Bulk nanostructured Al based alloys
H. Begg, Professor P.S. Grant
We are researching fibrular and laminate nanocomposites manufactured either by spray forming, casting, plasma spraying or powder processing, followed by high strain processing by extrusion. Systems of interest are primarily aluminium base and include both ultrahigh strength nanoquasicrystalline alloys ductilised with other Al alloy fibres and immiscible systems. Characterisation includes electron microscopy and X-ray diffractometry. Funded by EPSRC.
Lead free solder development and analysis for aerospace applications
S. Godard-Desmarest, Dr. C. Johnston, Professor P.S. Grant.

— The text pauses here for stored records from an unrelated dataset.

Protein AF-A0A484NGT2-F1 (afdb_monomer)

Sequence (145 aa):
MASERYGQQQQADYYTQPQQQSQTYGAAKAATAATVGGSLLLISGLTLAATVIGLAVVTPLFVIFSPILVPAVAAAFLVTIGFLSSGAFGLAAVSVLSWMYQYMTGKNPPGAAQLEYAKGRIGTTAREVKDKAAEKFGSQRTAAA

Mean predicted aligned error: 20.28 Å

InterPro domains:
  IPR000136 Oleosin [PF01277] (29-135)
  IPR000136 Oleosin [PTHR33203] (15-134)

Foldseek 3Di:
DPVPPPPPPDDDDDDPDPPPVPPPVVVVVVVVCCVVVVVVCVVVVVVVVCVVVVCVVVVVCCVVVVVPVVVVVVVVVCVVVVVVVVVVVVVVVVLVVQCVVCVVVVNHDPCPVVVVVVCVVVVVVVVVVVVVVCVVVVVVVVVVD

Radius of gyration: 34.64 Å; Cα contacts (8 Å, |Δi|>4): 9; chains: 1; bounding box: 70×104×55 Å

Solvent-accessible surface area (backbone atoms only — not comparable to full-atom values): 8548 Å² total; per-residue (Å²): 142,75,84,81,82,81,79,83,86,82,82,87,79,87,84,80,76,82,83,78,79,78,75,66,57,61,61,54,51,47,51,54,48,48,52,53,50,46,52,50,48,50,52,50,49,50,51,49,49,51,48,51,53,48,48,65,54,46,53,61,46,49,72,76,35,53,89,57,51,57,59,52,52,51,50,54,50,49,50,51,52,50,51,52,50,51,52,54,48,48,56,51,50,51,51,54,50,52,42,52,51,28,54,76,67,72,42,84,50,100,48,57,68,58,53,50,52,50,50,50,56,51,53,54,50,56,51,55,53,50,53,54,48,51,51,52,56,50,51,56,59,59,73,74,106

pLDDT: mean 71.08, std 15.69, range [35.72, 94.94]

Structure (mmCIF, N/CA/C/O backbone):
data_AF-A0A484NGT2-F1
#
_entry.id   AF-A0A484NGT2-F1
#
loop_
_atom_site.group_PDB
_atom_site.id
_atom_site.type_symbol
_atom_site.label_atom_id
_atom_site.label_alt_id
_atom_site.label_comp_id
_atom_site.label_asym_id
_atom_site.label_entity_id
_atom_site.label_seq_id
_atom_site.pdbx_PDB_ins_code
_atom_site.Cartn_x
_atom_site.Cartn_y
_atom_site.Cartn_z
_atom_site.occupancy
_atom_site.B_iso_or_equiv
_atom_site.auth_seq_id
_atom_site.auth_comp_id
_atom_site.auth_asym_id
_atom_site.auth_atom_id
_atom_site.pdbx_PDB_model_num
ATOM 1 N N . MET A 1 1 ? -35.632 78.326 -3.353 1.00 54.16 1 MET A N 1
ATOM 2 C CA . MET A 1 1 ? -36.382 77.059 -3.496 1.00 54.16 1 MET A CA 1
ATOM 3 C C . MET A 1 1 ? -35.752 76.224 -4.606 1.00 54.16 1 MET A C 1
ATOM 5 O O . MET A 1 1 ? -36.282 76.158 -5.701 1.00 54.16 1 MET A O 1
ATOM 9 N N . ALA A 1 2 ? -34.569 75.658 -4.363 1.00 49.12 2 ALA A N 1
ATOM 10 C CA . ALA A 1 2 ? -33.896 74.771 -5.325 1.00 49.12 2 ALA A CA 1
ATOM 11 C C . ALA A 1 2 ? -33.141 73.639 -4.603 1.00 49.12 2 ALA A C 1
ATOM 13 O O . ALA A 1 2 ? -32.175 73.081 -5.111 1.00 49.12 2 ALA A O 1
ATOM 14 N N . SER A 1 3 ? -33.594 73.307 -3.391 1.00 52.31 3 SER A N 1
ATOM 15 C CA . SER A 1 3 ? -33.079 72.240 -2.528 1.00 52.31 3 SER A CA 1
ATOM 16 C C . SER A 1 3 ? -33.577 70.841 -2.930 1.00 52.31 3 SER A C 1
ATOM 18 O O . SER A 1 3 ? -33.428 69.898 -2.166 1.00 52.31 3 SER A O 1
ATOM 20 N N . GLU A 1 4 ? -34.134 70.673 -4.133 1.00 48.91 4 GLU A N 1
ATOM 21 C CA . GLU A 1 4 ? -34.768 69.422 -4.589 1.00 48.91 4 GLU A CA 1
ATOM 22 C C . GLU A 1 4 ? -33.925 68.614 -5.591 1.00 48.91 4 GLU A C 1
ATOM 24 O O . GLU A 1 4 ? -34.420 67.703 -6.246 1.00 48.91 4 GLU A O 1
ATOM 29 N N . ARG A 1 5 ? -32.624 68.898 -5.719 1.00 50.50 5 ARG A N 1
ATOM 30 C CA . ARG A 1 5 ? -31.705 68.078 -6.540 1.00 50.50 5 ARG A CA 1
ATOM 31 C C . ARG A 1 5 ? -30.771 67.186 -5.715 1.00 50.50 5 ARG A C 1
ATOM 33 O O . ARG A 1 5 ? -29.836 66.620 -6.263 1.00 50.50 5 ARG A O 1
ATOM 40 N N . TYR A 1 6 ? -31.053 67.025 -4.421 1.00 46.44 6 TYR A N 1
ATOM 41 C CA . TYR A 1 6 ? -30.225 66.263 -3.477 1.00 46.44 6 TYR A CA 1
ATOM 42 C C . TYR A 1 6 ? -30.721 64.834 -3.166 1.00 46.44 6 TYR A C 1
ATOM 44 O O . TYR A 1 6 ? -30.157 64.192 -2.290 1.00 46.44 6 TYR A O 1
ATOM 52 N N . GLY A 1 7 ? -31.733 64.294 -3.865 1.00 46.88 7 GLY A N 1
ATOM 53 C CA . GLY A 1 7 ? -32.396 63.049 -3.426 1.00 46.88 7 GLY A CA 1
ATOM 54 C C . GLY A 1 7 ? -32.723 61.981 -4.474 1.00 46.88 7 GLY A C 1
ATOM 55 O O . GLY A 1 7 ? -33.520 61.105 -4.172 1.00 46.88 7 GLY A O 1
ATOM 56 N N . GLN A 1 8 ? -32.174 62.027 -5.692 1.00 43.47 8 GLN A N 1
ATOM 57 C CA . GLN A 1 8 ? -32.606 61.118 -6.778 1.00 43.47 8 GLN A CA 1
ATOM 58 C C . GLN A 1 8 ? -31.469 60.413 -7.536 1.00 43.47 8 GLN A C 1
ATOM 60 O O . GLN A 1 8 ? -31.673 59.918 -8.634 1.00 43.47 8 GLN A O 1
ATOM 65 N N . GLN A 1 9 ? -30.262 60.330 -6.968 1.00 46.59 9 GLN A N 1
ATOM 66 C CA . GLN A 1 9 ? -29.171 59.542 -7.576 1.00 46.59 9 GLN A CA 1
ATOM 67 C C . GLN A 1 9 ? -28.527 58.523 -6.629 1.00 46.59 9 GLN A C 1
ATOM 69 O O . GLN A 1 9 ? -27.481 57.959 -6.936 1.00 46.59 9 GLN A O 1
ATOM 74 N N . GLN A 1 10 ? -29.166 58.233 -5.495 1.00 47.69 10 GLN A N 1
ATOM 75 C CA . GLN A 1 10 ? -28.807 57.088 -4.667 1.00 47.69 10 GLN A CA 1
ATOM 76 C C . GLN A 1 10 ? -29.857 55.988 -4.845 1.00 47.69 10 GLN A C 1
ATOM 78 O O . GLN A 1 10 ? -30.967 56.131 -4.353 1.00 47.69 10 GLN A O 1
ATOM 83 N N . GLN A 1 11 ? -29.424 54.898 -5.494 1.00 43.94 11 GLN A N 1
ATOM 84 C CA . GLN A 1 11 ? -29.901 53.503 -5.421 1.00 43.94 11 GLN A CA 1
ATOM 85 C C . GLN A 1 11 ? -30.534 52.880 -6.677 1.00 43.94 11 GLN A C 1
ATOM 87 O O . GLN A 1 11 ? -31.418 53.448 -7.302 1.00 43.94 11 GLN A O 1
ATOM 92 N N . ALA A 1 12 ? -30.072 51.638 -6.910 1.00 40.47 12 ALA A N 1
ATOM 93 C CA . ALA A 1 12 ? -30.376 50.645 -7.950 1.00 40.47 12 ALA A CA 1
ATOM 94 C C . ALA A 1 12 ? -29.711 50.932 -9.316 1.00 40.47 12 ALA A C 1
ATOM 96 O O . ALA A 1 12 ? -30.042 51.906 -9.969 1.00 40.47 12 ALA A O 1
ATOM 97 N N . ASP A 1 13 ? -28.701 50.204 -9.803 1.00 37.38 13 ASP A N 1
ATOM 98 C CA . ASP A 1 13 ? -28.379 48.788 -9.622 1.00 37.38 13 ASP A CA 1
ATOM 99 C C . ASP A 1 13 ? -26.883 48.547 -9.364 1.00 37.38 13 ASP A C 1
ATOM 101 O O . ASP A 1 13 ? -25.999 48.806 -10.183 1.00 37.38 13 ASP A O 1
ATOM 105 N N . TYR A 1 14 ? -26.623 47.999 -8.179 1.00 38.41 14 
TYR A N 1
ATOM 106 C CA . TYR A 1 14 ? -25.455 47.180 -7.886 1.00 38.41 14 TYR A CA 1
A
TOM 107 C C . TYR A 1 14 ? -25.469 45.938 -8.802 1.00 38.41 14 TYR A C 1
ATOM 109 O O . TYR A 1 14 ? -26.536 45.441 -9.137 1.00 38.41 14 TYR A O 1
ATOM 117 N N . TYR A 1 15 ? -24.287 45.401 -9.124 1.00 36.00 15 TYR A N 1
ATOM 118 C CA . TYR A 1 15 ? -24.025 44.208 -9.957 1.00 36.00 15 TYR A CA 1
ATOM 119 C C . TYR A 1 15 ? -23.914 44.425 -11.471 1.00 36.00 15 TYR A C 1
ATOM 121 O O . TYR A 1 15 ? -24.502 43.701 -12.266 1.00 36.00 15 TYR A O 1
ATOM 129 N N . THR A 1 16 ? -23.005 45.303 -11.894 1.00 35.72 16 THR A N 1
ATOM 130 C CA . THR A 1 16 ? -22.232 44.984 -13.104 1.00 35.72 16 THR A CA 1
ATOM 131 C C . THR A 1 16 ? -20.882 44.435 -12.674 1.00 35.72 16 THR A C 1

Due to safety considerations, the aerospace industry is largely exempt from legislation prohibiting the use of lead in interconnects in electronic assemblies, and lead continues to be used in avionics. This situation is unlikely to continue because of further legislation and difficulties in sourcing lead-containing materials and assemblies from suppliers. In contrast to domestic electronics where lead free solders are now standard and reliable, there are no current widely accepted "drop-in" replacement materials for lead solders that meet the more stringent and hostile aerospace standards for reliability. There is now a pressing need to develop underpinning scientific understanding of the factors governing lifetime of existing and future lead free solder materials for critical aerospace applications. Previous work at Oxford has shown that nanoindentation can be used to measure the mechanical properties and constitutive behaviour of ball grid array solders as a function of temperature, and that with careful interpretation, this data can be used in simulations of stress-strain that in turn can be correlated to reliability performance. The significance of the approach is that unlike previous approaches that have relied on time-consuming and costly mechanical testing of bulk materials to obtain basic property data, the nanoindentation and modelling route offers the potential to identify more rapidly promising lead free alloys that meet aerospace requirements, usually quick methods and very small amounts of candidate materials. The project will build on the approach established at Oxford to study a variety of promising new lead free solder compositions for aerospace applications. Ball grid array joints are made in-house so that full process history data can be captured and reproducibility assured. These assemblies are probed by nanoindentation and the key mechanical behaviour (yield, temperature dependent creep, etc) captured and interpreted in a form suitable for input into a numerical model of stress-strain accumulation. In this way, the potential of alloys can be firstly ranked qualitatively, and then the most promising alloys studied in more detail by further probing and modelling, and thermal cycling or assemblies using equipment at Oxford and at industrial partners. This project is sponsored by EPSRC, Goodrich and Oxatech
Materials Knowledge Transfer Network - Transport and Sustainability
Dr. C. Johnston, Dr. R.M.K. Young, Professor. P.S. Grant
As part of the Materials KTN, we are running a comprehensive network and business programme focused future lightweight and high temperature materials for low pollution, high efficiency transport. New materials, their manufacturing technologies and their integration into engineering systems are critical if UK aerospace, automotive rail and marine sectors are to meet global technical drivers. We are helping UK transport and technology businesses to meet these requirements through a range of scientific and technical products and services focused on: lightweight materials, materials technologies for reduced emission, end of life technologies (disassembly, re-use, recycling), and more electric technologies. We also lead the Sustainability theme within the Materials KTN(Funded by UK Technology Strategy Board)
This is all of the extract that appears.